Wednesday, August 29, 2018

Detroit *** (2017)

Detroit begins with an innovative animated sequence explaining the historical context of the 1967 uprising. Detroit, the center of the American Auto industry, offered thousands of jobs to African-Americans migrating from the South, but they were also relegated to a few neighborhoods and were under constant surveillance. By 1967, tensions reached the tipping point between residents and the police.

The film follows many characters over the course of a few days. John Boyega portrays a security guard who gets ensnared in a horrible situation. Other characters include members of The Dramatics, a Motown group, a Vietnam veteran played by Anthony Mackie, and Will Poulter as a racist cop. 

A large portion of the film recreates The Algiers Motel Incident. On July 25-26, 1967 members of the Detroit Police Department and the Michigan National guard terrorized guests at a motel after someone reportedly fired a gun from a window. Three civilians, all African-American, were killed, while all nine hostages were physically and mentally brutalized. In 1968 the New Yorker writer John Hersey published a book after interviewing the participants. 

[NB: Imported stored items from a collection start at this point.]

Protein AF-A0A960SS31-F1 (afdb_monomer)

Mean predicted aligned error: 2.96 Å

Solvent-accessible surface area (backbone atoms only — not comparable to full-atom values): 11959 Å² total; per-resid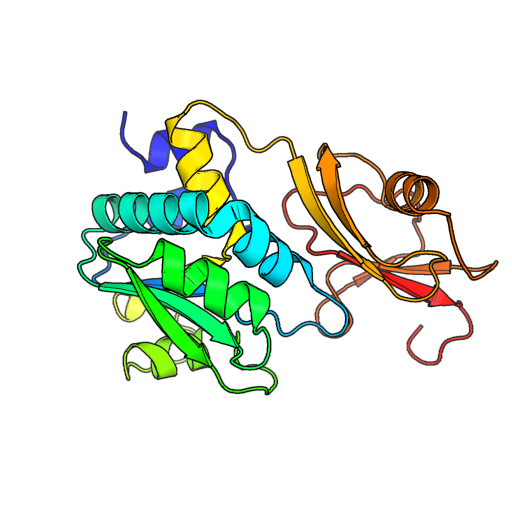ue (Å²): 131,60,68,36,57,36,24,48,74,21,59,42,36,29,36,71,48,81,44,51,58,43,27,62,66,35,70,41,70,23,48,31,34,36,30,52,38,38,72,61,43,63,86,57,51,31,54,48,50,44,30,48,76,39,22,57,43,28,50,51,11,48,54,52,45,21,66,57,20,64,27,77,45,34,36,39,36,32,29,63,86,46,52,64,27,51,52,34,37,51,62,43,27,65,95,53,77,40,44,82,41,79,38,70,95,57,81,64,53,55,38,70,59,53,39,44,27,74,76,68,73,48,78,56,57,91,97,56,49,55,57,84,71,31,29,45,76,44,28,41,64,28,24,31,45,43,36,36,13,77,72,73,42,54,68,54,59,34,58,24,13,42,29,64,43,37,65,45,65,45,68,48,76,42,54,58,62,47,27,51,46,60,58,39,48,76,44,62,24,66,63,45,97,49,67,31,35,22,40,51,21,77,81,83,34,44,84,38,79,62,57,70,47,54,37,43,76,28,44,35,24,35,36,30,37,45,63,86,40,95,88,106

Radius of gyration: 17.5 Å; Cα contacts (8 Å, |Δi|>4): 535; chains: 1; bounding box: 45×34×51 Å

Nearest PDB structures (foldseek):
  8rb9-assembly1_C  TM=9.527E-01  e=4.982E-23  Azotobacter vinelandii DJ
  8rbm-assembly1_C  TM=9.577E-01  e=6.476E-22  Azotobacter vinelandii DJ
  8a5e-assembly1_B  TM=8.186E-01  e=1.273E-15  Acetobacterium woodii DSM 1030
  8oh5-assembly1_B  TM=8.190E-01  e=1.273E-15  Sporomusa ovata DSM 2662
  8j9h-assembly1_V1  TM=7.981E-01  e=4.921E-14  Euglena gracilis

Structure (mmCIF, N/CA/C/O backbone):
data_AF-A0A960SS31-F1
#
_entry.id   AF-A0A960SS31-F1
#
loop_
_atom_site.group_PDB
_atom_site.id
_atom_site.type_symbol
_atom_site.label_atom_id
_atom_site.label_alt_id
_atom_site.label_comp_id
_atom_site.label_asym_id
_atom_site.label_entity_id
_atom_site.label_seq_id
_atom_site.pdbx_PDB_ins_code
_atom_site.Cartn_x
_atom_site.Cartn_y
_atom_site.Cartn_z
_atom_site.occupancy
_atom_site.B_iso_or_equiv
_atom_site.auth_seq_id
_atom_site.auth_comp_id
_atom_site.auth_asym_id
_atom_site.auth_atom_id
_atom_site.pdbx_PDB_model_num
ATOM 1 N N . MET A 1 1 ? -1.459 15.351 19.835 1.00 75.50 1 MET A N 1
ATOM 2 C CA . MET A 1 1 ? -1.897 15.698 18.464 1.00 75.50 1 MET A CA 1
ATOM 3 C C . MET A 1 1 ? -2.835 14.598 17.987 1.00 75.50 1 MET A C 1
ATOM 5 O O . MET A 1 1 ? -2.575 13.457 18.355 1.00 75.50 1 MET A O 1
ATOM 9 N N . LYS A 1 2 ? -3.936 14.891 17.279 1.00 91.81 2 LYS A N 1
ATOM 10 C CA . LYS A 1 2 ? -4.834 13.819 16.801 1.00 91.81 2 LYS A CA 1
ATOM 11 C C . LYS A 1 2 ? -4.137 13.023 15.691 1.00 91.81 2 LYS A C 1
ATOM 13 O O . LYS A 1 2 ? -3.307 13.583 14.976 1.00 91.81 2 LYS A O 1
ATOM 18 N N . LEU A 1 3 ? -4.495 11.748 15.511 1.00 96.00 3 LEU A N 1
ATOM 19 C CA . LEU A 1 3 ? -3.878 10.901 14.479 1.00 96.00 3 LEU A CA 1
ATOM 20 C C . LEU A 1 3 ? -4.015 11.513 13.077 1.00 96.00 3 LEU A C 1
ATOM 22 O O . LEU A 1 3 ? -3.043 11.567 12.330 1.00 96.00 3 LEU A O 1
ATOM 26 N N . ALA A 1 4 ? -5.200 12.030 12.735 1.00 96.56 4 ALA A N 1
ATOM 27 C CA . ALA A 1 4 ? -5.448 12.657 11.437 1.00 96.56 4 ALA A CA 1
ATOM 28 C C . ALA A 1 4 ? -4.482 13.823 11.150 1.00 96.56 4 ALA A C 1
ATOM 30 O O . ALA A 1 4 ? -4.000 13.954 10.027 1.00 96.56 4 ALA A O 1
ATOM 31 N N . ASP A 1 5 ? -4.127 14.617 12.163 1.00 97.12 5 ASP A N 1
ATOM 32 C CA . ASP A 1 5 ? -3.155 15.702 12.012 1.00 97.12 5 ASP A CA 1
ATOM 33 C C . ASP A 1 5 ? -1.747 15.148 11.740 1.00 97.12 5 ASP A C 1
ATOM 35 O O . ASP A 1 5 ? -1.031 15.681 10.895 1.00 97.12 5 ASP A O 1
ATOM 39 N N . GLN A 1 6 ? -1.350 14.058 12.413 1.00 97.88 6 GLN A N 1
ATOM 40 C CA . GLN A 1 6 ? -0.028 13.431 12.228 1.00 97.88 6 GLN A CA 1
ATOM 41 C C . GLN A 1 6 ? 0.095 12.865 10.816 1.00 97.88 6 GLN A C 1
ATOM 43 O O . GLN A 1 6 ? 1.068 13.126 10.115 1.00 97.88 6 GLN A O 1
ATOM 48 N N . VAL A 1 7 ? -0.949 12.170 10.370 1.00 98.31 7 VAL A N 1
ATOM 49 C CA . VAL A 1 7 ? -1.077 11.603 9.024 1.00 98.31 7 VAL A CA 1
ATOM 50 C C . VAL A 1 7 ? -1.078 12.702 7.957 1.00 98.31 7 VAL A C 1
ATOM 52 O O . VAL A 1 7 ? -0.448 12.544 6.908 1.00 98.31 7 VAL A O 1
ATOM 55 N N . LYS A 1 8 ? -1.733 13.839 8.226 1.00 98.12 8 LYS A N 1
ATOM 56 C CA . LYS A 1 8 ? -1.721 15.008 7.339 1.00 98.12 8 LYS A CA 1
ATOM 57 C C . LYS A 1 8 ? -0.321 15.614 7.225 1.00 98.12 8 LYS A C 1
ATOM 59 O O . LYS A 1 8 ? 0.139 15.821 6.105 1.00 98.12 8 LYS A O 1
ATOM 64 N N . LEU A 1 9 ? 0.363 15.863 8.346 1.00 97.94 9 LEU A N 1
ATOM 65 C CA . LEU A 1 9 ? 1.720 16.433 8.356 1.00 97.94 9 LEU A CA 1
ATOM 66 C C . LEU A 1 9 ? 2.754 15.497 7.719 1.00 97.94 9 LEU A C 1
ATOM 68 O O . LEU A 1 9 ? 3.628 15.957 6.991 1.00 97.94 9 LEU A O 1
ATOM 72 N N . ALA A 1 10 ? 2.623 14.186 7.926 1.00 98.00 10 ALA A N 1
ATOM 73 C CA . ALA A 1 10 ? 3.469 13.177 7.290 1.00 98.00 10 ALA A CA 1
ATOM 74 C C . ALA A 1 10 ? 3.208 13.030 5.775 1.00 98.00 10 ALA A C 1
ATOM 76 O O . ALA A 1 10 ? 3.958 12.343 5.077 1.00 98.00 10 ALA A O 1
ATOM 77 N N . GLY A 1 11 ? 2.155 13.666 5.247 1.00 97.81 11 GLY A N 1
ATOM 78 C CA . GLY A 1 11 ? 1.810 13.638 3.830 1.00 97.81 11 GLY A CA 1
ATOM 79 C C . GLY A 1 11 ? 1.362 12.259 3.349 1.00 97.81 11 GLY A C 1
ATOM 80 O O . GLY A 1 11 ? 1.710 11.872 2.227 1.00 97.81 11 GLY A O 1
ATOM 81 N N . VAL A 1 12 ? 0.636 11.519 4.193 1.00 98.56 12 VAL A N 1
ATOM 82 C CA . VAL A 1 12 ? 0.093 10.194 3.868 1.00 98.56 12 VAL A CA 1
ATOM 83 C C . VAL A 1 12 ? -1.138 10.335 2.970 1.00 98.56 12 VAL A C 1
ATOM 85 O O . VAL A 1 12 ? -2.100 11.040 3.290 1.00 98.56 12 VAL A O 1
ATOM 88 N N . VAL A 1 13 ? -1.117 9.609 1.857 1.00 98.31 13 VAL A N 1
ATOM 89 C CA . VAL A 1 13 ? -2.213 9.505 0.886 1.00 98.31 13 VAL A CA 1
ATOM 90 C C . VAL A 1 13 ? -2.513 8.037 0.596 1.00 98.31 13 VAL A C 1
ATOM 92 O O . VAL A 1 13 ? -1.703 7.163 0.914 1.00 98.31 13 VAL A O 1
ATOM 95 N N . GLY A 1 14 ? -3.661 7.762 -0.023 1.00 97.56 14 GLY A N 1
ATOM 96 C CA . GLY A 1 14 ? -4.030 6.425 -0.475 1.00 97.56 14 GLY A CA 1
ATOM 97 C C . GLY A 1 14 ? -2.978 5.836 -1.419 1.00 97.56 14 GLY A C 1
ATOM 98 O O . GLY A 1 14 ? -2.830 6.277 -2.557 1.00 97.56 14 GLY A O 1
ATOM 99 N N . ALA A 1 15 ? -2.277 4.807 -0.946 1.00 97.00 15 ALA A N 1
ATOM 100 C CA . ALA A 1 15 ? -1.106 4.224 -1.600 1.00 97.00 15 ALA A CA 1
ATOM 101 C C . ALA A 1 15 ? -1.434 3.192 -2.704 1.00 97.00 15 ALA A C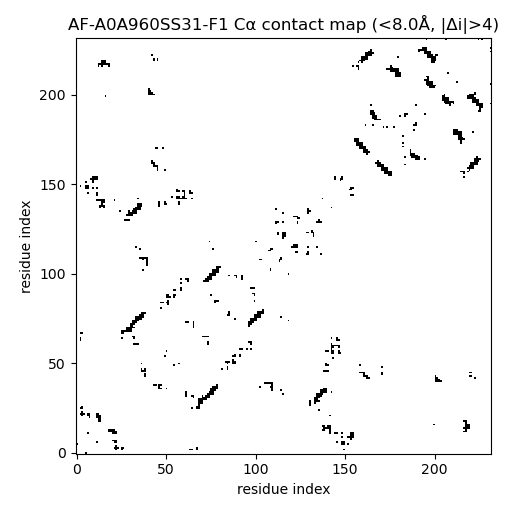 1
ATOM 103 O O . ALA A 1 15 ? -0.524 2.576 -3.257 1.00 97.00 15 ALA A O 1
ATOM 104 N N . GLY A 1 16 ? -2.717 2.993 -3.021 1.00 92.00 16 GLY A N 1
ATOM 105 C CA . GLY A 1 16 ? -3.203 2.030 -4.018 1.00 92.00 16 GLY A CA 1
ATOM 106 C C . GLY A 1 16 ? -3.482 2.612 -5.409 1.00 92.00 16 GLY A C 1
ATOM 107 O O . GLY A 1 16 ? -4.236 2.004 -6.153 1.00 92.00 16 GLY A O 1
ATOM 108 N N . GLY A 1 17 ? -2.963 3.800 -5.742 1.00 89.00 17 GLY A N 1
ATOM 109 C CA . GLY A 1 17 ? -3.172 4.450 -7.048 1.00 89.00 17 GLY A CA 1
ATOM 110 C C . GLY A 1 17 ? -3.997 5.736 -6.983 1.00 89.00 17 GLY A C 1
ATOM 111 O O . GLY A 1 17 ? -3.607 6.749 -7.550 1.00 89.00 17 GLY A O 1
ATOM 112 N N . GLY A 1 18 ? -5.101 5.740 -6.229 1.00 89.81 18 GLY A N 1
ATOM 113 C CA . GLY A 1 18 ? -6.043 6.871 -6.225 1.00 89.81 18 GLY A CA 1
ATOM 114 C C . GLY A 1 18 ? -5.597 8.124 -5.455 1.00 89.81 18 GLY A C 1
ATOM 115 O O . GLY A 1 18 ? -6.140 9.199 -5.679 1.00 89.81 18 GLY A O 1
ATOM 116 N N . GLY A 1 19 ? -4.644 8.021 -4.521 1.00 94.69 19 GLY A N 1
ATOM 117 C CA . GLY A 1 19 ? -4.060 9.194 -3.852 1.00 94.69 19 GLY A CA 1
ATOM 118 C C . GLY A 1 19 ? -4.988 10.001 -2.938 1.00 94.69 19 GLY A C 1
ATOM 119 O O . GLY A 1 19 ? -4.627 11.108 -2.542 1.00 94.69 19 GLY A O 1
ATOM 120 N N . PHE A 1 20 ? -6.159 9.475 -2.565 1.00 96.75 20 PHE A N 1
ATOM 121 C CA . PHE A 1 20 ? -7.087 10.190 -1.685 1.00 96.75 20 PHE A CA 1
ATOM 122 C C . PHE A 1 20 ? -6.420 10.548 -0.338 1.00 96.75 20 PHE A C 1
ATOM 124 O O . PHE A 1 20 ? -5.739 9.689 0.235 1.00 96.75 20 PHE A O 1
ATOM 131 N N . PRO A 1 21 ? -6.601 11.766 0.209 1.00 97.50 21 PRO A N 1
ATOM 132 C CA . PRO A 1 21 ? -5.950 12.156 1.456 1.00 97.50 21 PRO A CA 1
ATOM 133 C C . PRO A 1 21 ? -6.404 11.296 2.645 1.00 97.50 21 PRO A C 1
ATOM 135 O O . PRO A 1 21 ? -7.551 11.367 3.090 1.00 97.50 21 PRO A O 1
ATOM 138 N N . THR A 1 22 ? -5.488 10.505 3.208 1.00 98.19 22 THR A N 1
ATOM 139 C CA . THR A 1 22 ? -5.817 9.517 4.249 1.00 98.19 22 THR A CA 1
ATOM 140 C C . THR A 1 22 ? -6.360 10.169 5.518 1.00 98.19 22 THR A C 1
ATOM 142 O O . THR A 1 22 ? -7.275 9.638 6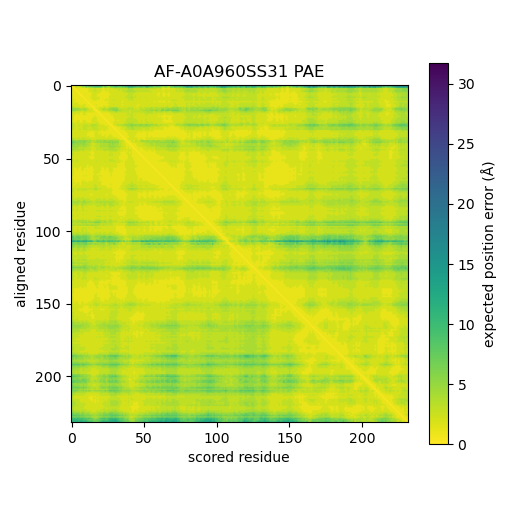.138 1.00 98.19 22 THR A O 1
ATOM 145 N N . HIS A 1 23 ? -5.868 11.357 5.875 1.00 97.94 23 HIS A N 1
ATOM 146 C CA . HIS A 1 23 ? -6.356 12.093 7.044 1.00 97.94 23 HIS A CA 1
ATOM 147 C C . HIS A 1 23 ? -7.856 12.432 6.976 1.00 97.94 23 HIS A C 1
ATOM 149 O O . HIS A 1 23 ? -8.488 12.528 8.021 1.00 97.94 23 HIS A O 1
ATOM 155 N N . ILE A 1 24 ? -8.434 12.571 5.774 1.00 97.31 24 ILE A N 1
ATOM 156 C CA . ILE A 1 24 ? -9.879 12.786 5.603 1.00 97.31 24 ILE A CA 1
ATOM 157 C C . ILE A 1 24 ? -10.639 11.502 5.950 1.00 97.31 24 ILE A C 1
ATOM 159 O O . ILE A 1 24 ? -11.610 11.560 6.698 1.00 97.31 24 ILE A O 1
ATOM 163 N N . LYS A 1 25 ? -10.168 10.333 5.482 1.00 96.69 25 LYS A N 1
ATOM 164 C CA . LYS A 1 25 ? -10.757 9.031 5.851 1.00 96.69 25 LYS A CA 1
ATOM 165 C C . LYS A 1 25 ? -10.688 8.794 7.367 1.00 96.69 25 LYS A C 1
ATOM 167 O O . LYS A 1 25 ? -11.653 8.319 7.949 1.00 96.69 25 LYS A O 1
ATOM 172 N N . LEU A 1 26 ? -9.579 9.1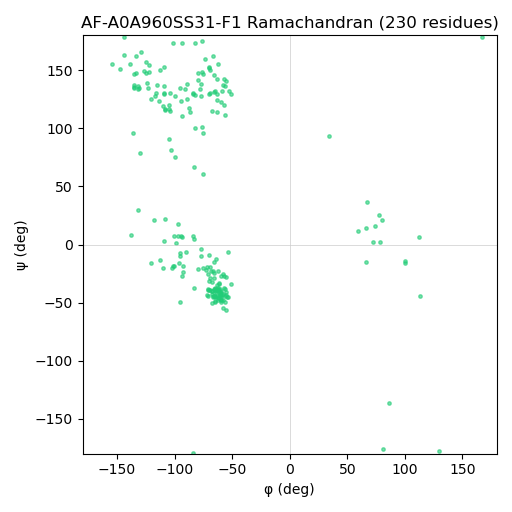75 8.006 1.00 97.06 26 LEU A N 1
ATOM 173 C CA . LEU A 1 26 ? -9.372 9.019 9.455 1.00 97.06 26 LEU A CA 1
ATOM 174 C C . LEU A 1 26 ? -10.114 10.047 10.323 1.00 97.06 26 LEU A C 1
ATOM 176 O O . LEU A 1 26 ? -10.129 9.903 11.541 1.00 97.06 26 LEU A O 1
ATOM 180 N N . ALA A 1 27 ? -10.691 11.090 9.725 1.00 95.12 27 ALA A N 1
ATOM 181 C CA . ALA A 1 27 ? -11.530 12.058 10.430 1.00 95.12 27 ALA A CA 1
ATOM 182 C C . ALA A 1 27 ? -13.018 11.657 10.445 1.00 95.12 27 ALA A C 1
ATOM 184 O O . ALA A 1 27 ? -13.825 12.336 11.079 1.00 95.12 27 ALA A O 1
ATOM 185 N N . ALA A 1 28 ? -13.385 10.589 9.733 1.00 94.56 28 ALA A N 1
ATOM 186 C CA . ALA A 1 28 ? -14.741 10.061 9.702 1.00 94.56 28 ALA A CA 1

Released a few weeks before the deadly hate rally at Charlottesville, Detroit hit an especially raw nerve during its initial theater run. Sequences play out in the film that could easily happen today when those on the side of hate are emboldened. Historical films fade in and out of relevance, but few have nailed the fear and anxiety of the current moment more than Detroit.

Kathryn Bigelow's previous two films, The Hurt Locker and Zero Dark Thirty, established her as a leading voice in American cinema. Bigelow's foray into the 1960s features her signature stylized, fast pace style. There's a smooth velocity to her films, fast moving but never over the top. Detroit moves along well enough, but does sputter in the last act.

The disappointment of Detroit is that we never get the complex tapestry of the city at that particular point in history. There's a brief scene with Congressman John Conyers, but for the most part little is explored on how and why the city reacted the way it did. Bigelow and screenwriter Mark Boal present us with a wrenching study of man's inhumanity to man. The effect is hollow and saddening.

The last 50 minutes are an elliptical procedural, a Law & Order episode on speed. There's little said on the aftermath of 1967 and how it effected the future of Detroit and its people. A lack of a protagonist also works to the film's detriment. Boyega isn't given enough to do that leaves a lasting impression. Algee Smith gives a sincere performance as as Dramatics performer Larry Reed also gets short thrift in the script. Unfortunately, the standout performances are from the most vile characters, especially Poulter.

Detroit is a flawed film, but one that may open the way for a more sobering approach to America's history.  Bigelow depicts the Civil Rights era without the triumphalism that's problematic in films like The Help and Selma, films that can leave the impression that racism and discrimination are relics from a past era. Detroit breaks from the rest in that sense. I left the film uneasy, overwhelmed, and uncertain.